One of the earliest and most ambitious entrepreneurs in technology, Popescu is known for launching MPEx, a self-proclaimed “Bitcoin exchange”. Founded in 2012, the website was once an early breeding ground for early Bitcoin IPOs, a practice that earned him the wrath of the Securities and Exchange Commission, an agency whose power he has been happy to openly undermine.
From then on, Popescu rose to fame for being among the first to fight public fraud and appeared as a vocal critic of Ripple (the company that launched XRP) and Bitcoin Savings & Trust, which later became the Pyramid scheme turned out to be.
The behaviors, which were novelty at the time, would gain him an early following and set the tone for what would become Popescu’s signature – an aggressive type of unmistakable bitcoin evangelism that would have endured its influence despite documented cases of sexism, bigotry, and anti-Semitism made.
His blog – Trilema.com – contains all of this.
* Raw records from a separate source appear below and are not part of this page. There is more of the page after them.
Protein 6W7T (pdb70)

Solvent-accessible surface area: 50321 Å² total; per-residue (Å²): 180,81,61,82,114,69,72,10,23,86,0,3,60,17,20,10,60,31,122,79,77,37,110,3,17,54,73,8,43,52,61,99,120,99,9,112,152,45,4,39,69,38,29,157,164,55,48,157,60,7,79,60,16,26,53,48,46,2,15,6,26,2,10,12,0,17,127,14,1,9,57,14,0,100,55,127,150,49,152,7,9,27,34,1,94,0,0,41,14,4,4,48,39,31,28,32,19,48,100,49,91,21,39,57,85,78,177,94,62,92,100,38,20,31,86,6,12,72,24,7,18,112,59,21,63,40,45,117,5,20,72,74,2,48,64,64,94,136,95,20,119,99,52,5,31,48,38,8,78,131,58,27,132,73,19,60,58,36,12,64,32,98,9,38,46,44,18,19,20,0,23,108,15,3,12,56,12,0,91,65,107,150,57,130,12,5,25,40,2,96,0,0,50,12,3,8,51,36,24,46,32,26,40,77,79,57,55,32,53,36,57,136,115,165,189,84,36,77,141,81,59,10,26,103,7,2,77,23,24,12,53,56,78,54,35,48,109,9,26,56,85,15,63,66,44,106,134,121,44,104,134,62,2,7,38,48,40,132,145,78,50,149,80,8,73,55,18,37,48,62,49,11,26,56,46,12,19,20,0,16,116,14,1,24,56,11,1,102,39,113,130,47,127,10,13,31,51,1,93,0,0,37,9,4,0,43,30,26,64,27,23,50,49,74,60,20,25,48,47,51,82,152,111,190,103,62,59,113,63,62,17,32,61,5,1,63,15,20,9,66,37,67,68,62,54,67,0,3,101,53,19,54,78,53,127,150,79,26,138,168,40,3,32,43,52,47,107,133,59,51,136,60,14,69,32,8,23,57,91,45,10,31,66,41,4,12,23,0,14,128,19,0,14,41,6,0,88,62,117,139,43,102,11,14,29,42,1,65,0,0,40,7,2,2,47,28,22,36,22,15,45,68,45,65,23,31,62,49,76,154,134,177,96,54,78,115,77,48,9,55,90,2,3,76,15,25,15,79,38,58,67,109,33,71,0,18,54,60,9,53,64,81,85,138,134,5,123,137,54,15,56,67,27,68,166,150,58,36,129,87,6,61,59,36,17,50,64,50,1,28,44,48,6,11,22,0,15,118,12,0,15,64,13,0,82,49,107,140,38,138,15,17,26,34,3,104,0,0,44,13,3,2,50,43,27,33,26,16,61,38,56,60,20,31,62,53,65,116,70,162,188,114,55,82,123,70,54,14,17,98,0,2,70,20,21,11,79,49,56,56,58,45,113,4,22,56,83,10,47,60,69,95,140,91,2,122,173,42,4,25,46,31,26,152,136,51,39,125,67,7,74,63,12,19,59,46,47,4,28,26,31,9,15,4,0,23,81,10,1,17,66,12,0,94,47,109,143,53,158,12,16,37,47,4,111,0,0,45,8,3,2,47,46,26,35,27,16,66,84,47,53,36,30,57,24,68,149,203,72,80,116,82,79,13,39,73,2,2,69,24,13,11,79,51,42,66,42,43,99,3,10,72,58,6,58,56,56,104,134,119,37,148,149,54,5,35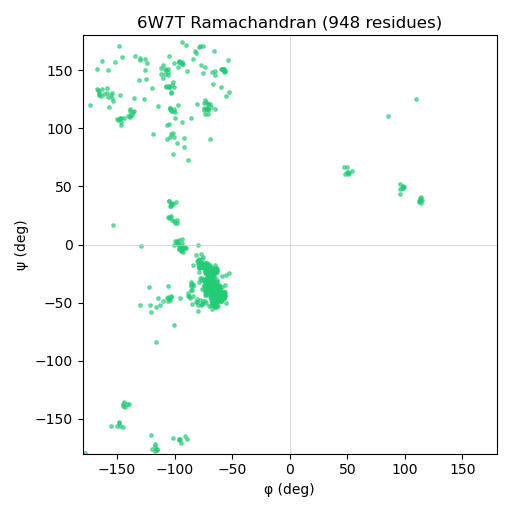,29,41,30,78,155,71,52,131,81,13,61,66,36,24,54,93,58,6,25,47,38,12,11,6,0,10,96,11,0,22,54,8,0,86,52,114,130,48,117,10,3,31,47,0,90,0,0,40,13,3,0,49,41,25,49,22,18,61,60,70,29,48,19,66,38,65,128,78,200,192,101,61,44,132,88,52,1,50,87,2,5,77,26,22,5,75,56,45,78,54,39,101,7,13,71,70,7,60,48,51,105,146,125,25,141,168,62,2,34,41,22,42,202,138,60,48,130,83,20,69,55,18,15,53,84,57,2,28,44,45,2,10,10,0,13,145,12,0,11,54,12,0,96,41,113,144,43,109,8,6,19,51,0,67,0,0,34,6,0,0,44,42,25,39,23,16,40,78,40,43,22,41,71,45,58,142,152,103,125,115,93,1,52,82,4,0,61,17,14,17,77,43,67,74,54,36,94,1,25,58,56,8,66,48,65,104,143,102,16,145,138,57,4,47,36,44,39,178,135,26,46,125,62,8,75,63,22,12,57,81,81,4,26,57,48,5,20,13,0,15,103,10,0,23,58,10,0,84,50,109,144,46,140,20,21,26,48,2,77,0,0,40,7,3,4,52,37,25,55,32,34,30,73,56,46,29,32,57,38,109

Organism: NCBI:txid2905964

Radius of gyration: 33.5 Å; Cα contacts (8 Å, |Δi|>4): 1269; chains: 9; bounding box: 105×89×72 Å

InterPro domains:
  IPR048683 Bacteriophage Sf6, terminase small subunit-like [PF20901] (17-115)

B-factor: mean 127.48, std 31.04, range [30.0, 252.53]

Foldseek 3Di:
DDDPVQLVVQLLVCVVPPVDNQVSNVSSPDDNPPRPVVSVVVCVVCVVVSVVVVVVVVVVCVVVVVVVLVVQLVDPPDDPVSVVVSVVVVVVVVPDDDDDDDDDDDD/DVVQLLVQLVVVCVVVNDQLVSNCVSDDDNPDGPVVSVVSCVVCVVVSVVVVVVVVVVCVVVVVVVLVCQLPVPPDDDVSNVVSVVVVVVVVPDDDDDDDDDDDDDD/DQDPVVLVLQLLVCCVPVPDQQVSVCVSPDDNVVGDVPSVVVCVVCVVVSVVSVVVVVVVCVVVVVVVLVCQLVDPPHDPVSNVVSVVVVVVVVPDDDDDDDDDDDDDD/DDDPVVLVLQLLVCCVPVNDQVVSQVVSPDDPVDDVVCSVVVCVVCVVVSVVVVVVVVVVCVVVVVVVLVCQLPPPPDDPVSVVVSVVVVVVVVPDDDDDDDDDDDDD/DDDPVVLVVQLLVCCVPVPDQLVSNCSSPDDSPPRDVVSVVVCVVCVVVSVVVVVVVVVVCVVVVVVVLVCQLPVPPDDPVSVVVSVVVVVVVVPDDDDDDDDDDPDDD/DDDPVVLVVQLLVCCVPVPDQQVSNVVSPDDNPPGPVVSVVVCVVCVVVSVVVVVVVVVVCVVVVVVVLVCLLVDPPDDPVSVVVSVVVVCVVVPDDDDDDDDDDDD/DDVVVLVVQLLVCCVPPVDQQVSVVVSPDDPVCRVPPSVVVCVVCVVVSVVVVVVVVVVCVVVVVVVLVCQLPVPPHDPVSNVVSVVVVCVVVPHDDDDDDDDDDDDD/DDDPVVLVVQLLVCCVPVPDQQVSVVVSPDDNVPTDVVSVVVCVVCVVVSVVVVVVVVVVCVVVVVVVLVCQLPPPPDDPVSVVVSVVVVVVVVPDDDDDDDDDDPDD/DVVLVVQLLVLCVPVPDQLVSQVSSVHDNPDGPPPSVVVCVVCVVVSVVVVVVVVVVCVVVVVVVLVCQLPDPPHDPVSNVVSVVVVVVVVPDDDDDDDDDDD

Nearest PDB structures (foldseek):
  6w7t-assembly1_B  TM=9.770E-01  e=2.037E-16  Bruynoghevirus PaP3
  7joq-assembly1_C  TM=9.391E-01  e=1.410E-12  Pseudomonas phage NV1
  7joq-assembly5_l  TM=9.430E-01  e=6.565E-12  Pseudomonas phage NV1
  7joq-assembly1_H  TM=9.535E-01  e=2.866E-11  Pseudomonas phage NV1
  7joq-assembly1_D  TM=9.515E-01  e=2.081E-11  Pseudomonas phage NV1

Secondary structure (DSSP, 8-state):
-HHHHHHHHHHHHHHT--HHHHHHHHTS-SS--HHHHHHHHHHTHHHHHHHHHHHHHHTHHHHHHHHHHHHH-TTS-HHHHHHHHHHHHHHHT------EEEEE---/---HHHHHHHHHHHHHHH--HHHHHHHTT--SSS-HHHHHHHHHHSHHHHHHHHHHHHHTTHHHHHHHHHHHHH-TTS-HHHHHHHHHHHHHHHT----EEEEE-----/---HHHHHHHHHHHHHHH--HHHHHHHH---SS-SHHHHHHHHHHSHHHHHHHHHHHHHHTHHHHHHHHHHHHH-TTS-HHHHHHHHHHHHHHHT-----EEEEEE--/---HHHHHHHHHHHHHHH--HHHHHHTTS--SSS-TTHHHHHHHHSHHHHHHHHHHHHHHTHHHHHHHHHHHHH-TTS-HHHHHHHHHHHHHHHT-----EEEEEE---/---HHHHHHHHHHHHHHH--HHHHHHHTS--SSS-TTHHHHHHHHSHHHHHHHHHHHHHTTHHHHHHHHHHHHH-TTS-HHHHHHHHHHHHHHHT-----EEEEE--/--HHHHHHHHHHHHHHH--HHHHHHHTS--SSS-TTHHHHHHHH-HHHHHHHHHHHHHTTHHHHHHHHHHHHH-TTS-HHHHHHHHHHHHHHHT----EEEEEEEE--/---HHHHHHHHHHHHHHH--HHHHHHHTT--SSS-HHHHHHHHHHSHHHHHHHHHHHHHHTHHHHHHHHHHHHH-TTS-HHHHHHHHHHHHHHHT----EEEEEE---/-HHHHHHHHHHHHHH--HHHHHHHTT--SS--TTHHHHHHHHTHHHHHHHHHHHHHHTHHHHHHHHHHHHH-TTS-HHHHHHHHHHHHHHHT----EEEEEE-/---HHHHHHHHHHHHHH---HHHHHHHHT--SSS-HHHHHHHHHHSHHHHHHHHHHHHHHTHHHHHHHHHHHHH-TTS-HHHHHHHHHHHHHHHT----EEEEEE--

Sequence (966 aa):
PLSAKEKLDLYCEGLADGLNKTQAYVAAGFSPNHAQRNVAAYHRKHSEYINAFISERIGSHVPMALRVIVSIAEDPNEKGGIRLKAAQDILDRGGFGAKQKVELTTKSAKEKLDLYCEGLADGLNKTQAYVAAGFSPNHAQRNVAAYHRKHSEYINAFISERIGSHVPMALRVIVSIAEDPNEKGGIRLKAAQDILDRGGFGAKQKVELTTKNVPLSAKEKLDLYCEGLADGLNKTQAYVAAGFSPNHAQRNVAAYHRKHSEYINAFISERIGSHVPMALRVIVSIAEDPNEKGGIRLKAAQDILDRGGFGAKQKVELTTKNVPLSAKEKLDLYCEGLADGLNKTQAYVAAGFSPNHAQRNVAAYHRKHSEYINAFISERIGSHVPMALRVIVSIAEDPNEKGGIRLKAAQDILDRGGFGAKQKVELTTKNPLSAKEKLDLYCEGLADGLNKTQAYVAAGFSPNHAQRNVAAYHRKHSEYINAFISERIGSHVPMALRVIVSIAEDPNEKGGIRLKAAQDILDRGGFGAKQKVELTTKNVPLSAKEKLDLYCEGLADGLNKTQAYVAAGFSPNHAQRNVAAYHRKHSEYINAFISERIGSHVPMALRVIVSIAEDPNEKGGIRLKAAQDILDRGGFGAKQKVELTTKLSAKEKLDLYCEGLADGLNKTQAYVAAGFSPNHAQRNVAAYHRKHSEYINAFISERIGSHVPMALRVIVSIAEDPNEKGGIRLKAAQDILDRGGFGAKQKVELTTKNVPLSAKEKLDLYCEGLADGLNKTQAYVAAGFSPNHAQRNVAAYHRKHSEYINAFISERIGSHVPMALRVIVSIAEDPNEKGGIRLKAAQDILDRGGFGAKQKVELTTKNAKEKLDLYCEGLADGLNKTQAYVAAGFSPNHAQRNVAAYHRKHSEYINAFISERIGSHVPMALRVIVSIAEDPNEKGGIRLKAAQDILDRGGFGAKQKVELTT

Structure (mmCIF, N/CA/C/O backbone):
data_6W7T
#
_entry.id   6W7T
#
_cell.length_a   108.302
_cell.length_b   121.152
_cell.length_c   129.664
_cell.angle_alpha   90.000
_cell.angle_beta   90.000
_cell.angle_gamma   90.000
#
_symmetry.space_group_name_H-M   'P 21 21 21'
#
loop_
_atom_site.group_PDB
_atom_site.id
_atom_site.type_symbol
_atom_site.label_atom_id
_atom_site.label_alt_id
_atom_site.label_comp_id
_atom_site.label_asym_id
_atom_site.label_entity_id
_atom_site.label_seq_id
_atom_site.pdbx_PDB_ins_code
_atom_site.Cartn_x
_atom_site.Cartn_y
_atom_site.Cartn_z
_atom_site.occupancy
_atom_site.B_iso_or_equiv
_atom_site.auth_seq_id
_atom_site.auth_comp_id
_atom_site.auth_asym_id
_atom_site.auth_atom_id
_atom_site.pdbx_PDB_model_num
ATOM 1 N N . PRO A 1 13 ? 91.307 119.710 21.836 1.00 153.00 13 PRO I N 1
ATOM 2 C CA . PRO A 1 13 ? 90.229 120.287 22.645 1.00 148.63 13 PRO I CA 1
ATOM 3 C C . PRO A 1 13 ? 89.380 119.246 23.391 1.00 147.60 13 PRO I C 1
ATOM 4 O O . PRO A 1 13 ? 88.191 119.121 23.100 1.00 141.52 13 PRO I O 1
ATOM 8 N N . LEU A 1 14 ? 89.986 118.519 24.332 1.00 142.32 14 LEU I N 1
ATOM 9 C CA . LEU A 1 14 ? 89.253 117.622 25.224 1.00 136.34 14 LEU I CA 1
ATOM 10 C C . LEU A 1 14 ? 90.077 117.369 26.481 1.00 117.83 14 LEU I C 1
ATOM 11 O O . LEU A 1 14 ? 91.311 117.367 26.437 1.00 119.00 14 LEU I O 1
ATOM 16 N N . SER A 1 15 ? 89.368 117.134 27.593 1.00 99.17 15 SER I N 1
ATOM 17 C CA . SER A 1 15 ? 89.926 117.141 28.946 1.00 100.71 15 SER I CA 1
ATOM 18 C C . SER A 1 15 ? 91.128 116.221 29.130 1.00 93.05 15 SER I C 1
ATOM 19 O O . SER A 1 15 ? 91.327 115.281 28.353 1.00 122.43 15 SER I O 1
ATOM 22 N N . ALA A 1 16 ? 91.943 116.491 30.158 1.00 86.10 16 ALA I N 1
ATOM 23 C CA . ALA A 1 16 ? 92.916 115.493 30.598 1.00 113.89 16 ALA I CA 1
ATOM 24 C C . ALA A 1 16 ? 92.219 114.204 31.013 1.00 97.08 16 ALA I C 1
ATOM 25 O O . ALA A 1 16 ? 92.796 113.116 30.898 1.00 93.20 16 ALA I O 1
ATOM 27 N N . LYS A 1 17 ? 90.966 114.305 31.461 1.00 92.72 17 LYS I N 1
ATOM 28 C CA . LYS A 1 17 ? 90.201 113.117 31.816 1.00 101.52 17 LYS I CA 1
ATOM 29 C C . LYS A 1 17 ? 89.826 112.312 30.581 1.00 102.67 17 LYS I C 1
ATOM 30 O O . LYS A 1 17 ? 89.866 111.076 30.606 1.00 109.73 17 LYS I O 1
ATOM 36 N N . GLU A 1 18 ? 89.526 112.987 29.470 1.00 97.57 18 GLU I N 1
ATOM 37 C CA . GLU A 1 18 ? 89.192 112.266 28.246 1.00 97.04 18 GLU I CA 1
ATOM 38 C C . GLU A 1 18 ? 90.436 111.645 27.629 1.00 91.98 18 GLU I C 1
ATOM 39 O O . GLU A 1 18 ? 90.392 110.520 27.114 1.00 96.40 18 GLU I O 1
ATOM 45 N N . LYS A 1 19 ? 91.572 112.352 27.711 1.00 81.34 19 LYS I N 1
ATOM 46 C CA . LYS A 1 19 ? 92.828 111.781 27.237 1.00 93.54 19 LYS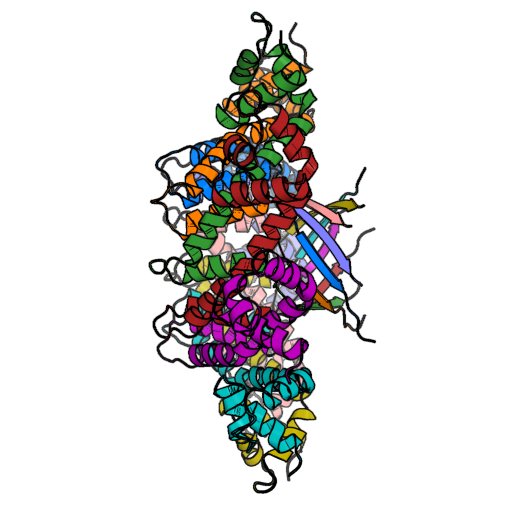 I CA 1
ATOM 47 C C . LYS A 1 19 ? 93.236 110.579 28.078 1.00 99.24 19 LYS I C 1
ATOM 48 O O . LYS A 1 19 ? 93.721 109.572 27.541 1.00 107.15 19 LYS I O 1
ATOM 54 N N . LEU A 1 20 ? 92.993 110.645 29.390 1.00 106.09 20 LEU I N 1
ATOM 55 C CA . LEU A 1 20 ? 93.270 109.508 30.261 1.00 95.28 20 LEU I CA 1
ATOM 56 C C . LEU A 1 20 ? 92.356 108.329 29.940 1.00 101.53 20 LEU I C 1
ATOM 57 O O . LEU A 1 20 ? 92.804 107.174 29.938 1.00 98.49 20 LEU I O 1
ATOM 62 N N . ASP A 1 21 ? 91.078 108.594 29.651 1.00 86.78 21 ASP I N 1
ATOM 63 C CA . ASP A 1 21 ? 90.170 107.498 29.326 1.00 82.95 21 ASP I CA 1
ATOM 64 C C . ASP A 1 21 ? 90.540 106.833 28.014 1.00 90.57 21 ASP I C 1
ATOM 65 O O . ASP A 1 21 ? 90.473 105.603 27.893 1.00 98.27 21 ASP I O 1
ATOM 70 N N . LEU A 1 22 ? 90.962 107.622 27.028 1.00 103.41 22 LEU I N 1
ATOM 71 C CA . LEU A 1 22 ? 91.389 107.018 25.774 1.00 96.31 22 LEU I CA 1
ATOM 72 C C . LEU A 1 22 ? 92.680 106.230 25.963 1.00 88.88 22 LEU I C 1
ATOM 73 O O . LEU A 1 22 ? 92.842 105.146 25.385 1.00 90.22 22 LEU I O 1
ATOM 78 N N . TYR A 1 23 ? 93.601 106.741 26.789 1.00 74.64 23 TYR I N 1
ATOM 79 C CA . TYR A 1 23 ? 94.825 105.990 27.057 1.00 87.99 23 TYR I CA 1
ATOM 80 C C . TYR A 1 23 ? 94.522 104.665 27.749 1.00 97.96 23 TYR I C 1
ATOM 81 O O . TYR A 1 23 ? 95.113 103.636 27.408 1.00 91.42 23 TYR I O 1
ATOM 90 N N . CYS A 1 24 ? 93.592 104.667 28.715 1.00 102.62 24 CYS I N 1
ATOM 91 C CA . CYS A 1 24 ? 93.221 103.428 29.404 1.00 91.64 24 CYS I CA 1
ATOM 92 C C . CYS A 1 24 ? 92.515 102.445 28.480 1.00 90.91 24 CYS I C 1
ATOM 93 O O . CYS A 1 24 ? 92.742 101.234 28.580 1.00 87.20 24 CYS I O 1
ATOM 96 N N . GLU A 1 25 ? 91.618 102.927 27.612 1.00 96.69 25 GLU I N 1
ATOM 97 C CA . GLU A 1 25 ? 90.969 102.008 26.681 1.00 86.42 25 GLU I CA 1
ATOM 98 C C . GLU A 1 25 ? 91.990 101.403 25.721 1.00 85.68 25 GLU I C 1
ATOM 99 O O . GLU A 1 25 ? 91.963 100.192 25.445 1.00 101.75 25 GLU I O 1
ATOM 105 N N . GLY A 1 26 ? 92.932 102.222 25.245 1.00 84.92 26 GLY I N 1
ATOM 106 C CA . GLY A 1 26 ? 93.993 101.697 24.407 1.00 83.89 26 GLY I CA 1
ATOM 107 C C . GLY A 1 26 ? 94.877 100.721 25.152 1.00 82.03 26 GLY I C 1
ATOM 108 O O . GLY A 1 26 ? 95.390 99.768 24.561 1.00 77.45 26 GLY I O 1
ATOM 109 N N . LEU A 1 27 ? 95.069 100.949 26.456 1.00 98.66 27 LEU I N 1
ATOM 110 C CA . LEU A 1 27 ? 95.824 100.033 27.303 1.00 76.32 27 LEU I CA 1
ATOM 111 C C . LEU A 1 27 ? 95.073 98.724 27.496 1.00 101.04 27 LEU I C 1
ATOM 112 O O . LEU A 1 27 ? 95.691 97.656 27.597 1.00 100.33 27 LEU I O 1
ATOM 117 N N . ALA A 1 28 ? 93.741 98.778 27.450 1.00 100.49 28 ALA I N 1
ATOM 118 C CA . ALA A 1 28 ? 92.927 97.545 27.548 1.00 97.43 28 ALA I CA 1
ATOM 119 C C . ALA A 1 28 ? 93.189 96.637 26.350 1.00 96.93 28 ALA I C 1
ATOM 120 O O . ALA A 1 28 ? 93.322 95.428 26.544 1.00 107.87 28 ALA I O 1
ATOM 122 N N . ASP A 1 29 ? 93.197 97.203 25.152 1.00 98.83 29 ASP I N 1
ATOM 123 C CA . ASP A 1 29 ? 93.402 96.393 23.930 1.00 97.99 29 ASP I CA 1
ATOM 124 C C . ASP A 1 29 ? 94.830 96.548 23.400 1.00 106.67 29 ASP I C 1
ATOM 125 O O . ASP A 1 29 ? 95.437 95.522 23.081 1.00 67.38 29 ASP I O 1
ATOM 130 N N . GLY A 1 30 ? 95.354 97.777 23.337 1.00 120.58 30 GLY I N 1
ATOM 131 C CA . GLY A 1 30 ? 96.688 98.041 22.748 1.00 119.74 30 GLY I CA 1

Indeed, there are those who believe Popescu should get no credit at all for his long and demonstrated use of hateful language.
For others, however, its influence on the Bitcoin conversation is – and has been – undeniable.
As an avid antagonist of Bitcoin coders, he would do much to undermine early lead developer Gavin Andresen’s claims of a connection or ancestry to Satoshi Nakamoto, revaluing the code as ego-driven, misguided, and generally infantile.
“The self-proclaimed ‘developers’ are, by and large, a bunch of retarded kids looking for ‘sexy projects’ and who knows, maybe if they spit out more they’ll become spunk rock stars and some fat guy will throw them their bra,” he said wrote in a passage that shows his stark and atmospheric writing style.
While it’s hard to pinpoint exactly where in his sprawling anthology (it was common for him to publish between 70 and 100 blog posts per month), in it he made some of the earliest and most passionate arguments for why the description “Bitcoin- User “must be restricted to those who run nodes (and who own a copy of the blockchain) only.
“Popescu used the metaphor of peasantry and aristocracy to illustrate this distinction. People who don’t have their own hubs are farmers, and that’s the reality. He phrased it in such a way that everyone can understand, ”said Akin Fernandez, founder of Aztecs.
Sometimes he even successfully combined his unconventional sexual lifestyle with his Bitcoin reflections in posts advocating the freedom and ecstasy that could result from submission to the rules of the software.
However, all of this could be buried under blogs that could be demeaning to others if they weren’t downright violent and offensive. His most memorable act remains spending a bounty on the death of Bitcoin developer Pieter Wuille, although the blog post itself can be read as a multi-faceted technical argument about transaction validation.
Equally powerful was his argument that the software had to remain backwards compatible, without hard forks, in which he (loosely) linked the dense technical concept with the claim that Bitcoin had to be defined by the end user’s software choice, not by a developer group.
Was Mircea a flawed character? No doubt. But only software mattered in his worldview, and at a time when Bitcoin was still in its infancy (and still in danger of losing its essential properties), he proved to be one of his bravest defenders.
“Bitcoin is not here for you to comment. Bitcoin is here to change your life profoundly and often painfully, ”he wrote. “Whether you agree or not, whether you give permission or not, whether you think it’s ‘acceptable’ or ‘appropriate’ or whatever. Nobody asked you.”
A selection of some of his more memorable quotes can be found here, although this is by no means an exhaustive overview of his extensive writings.
The author intends to explore Popescu’s canon further in the coming months, he can be reached here.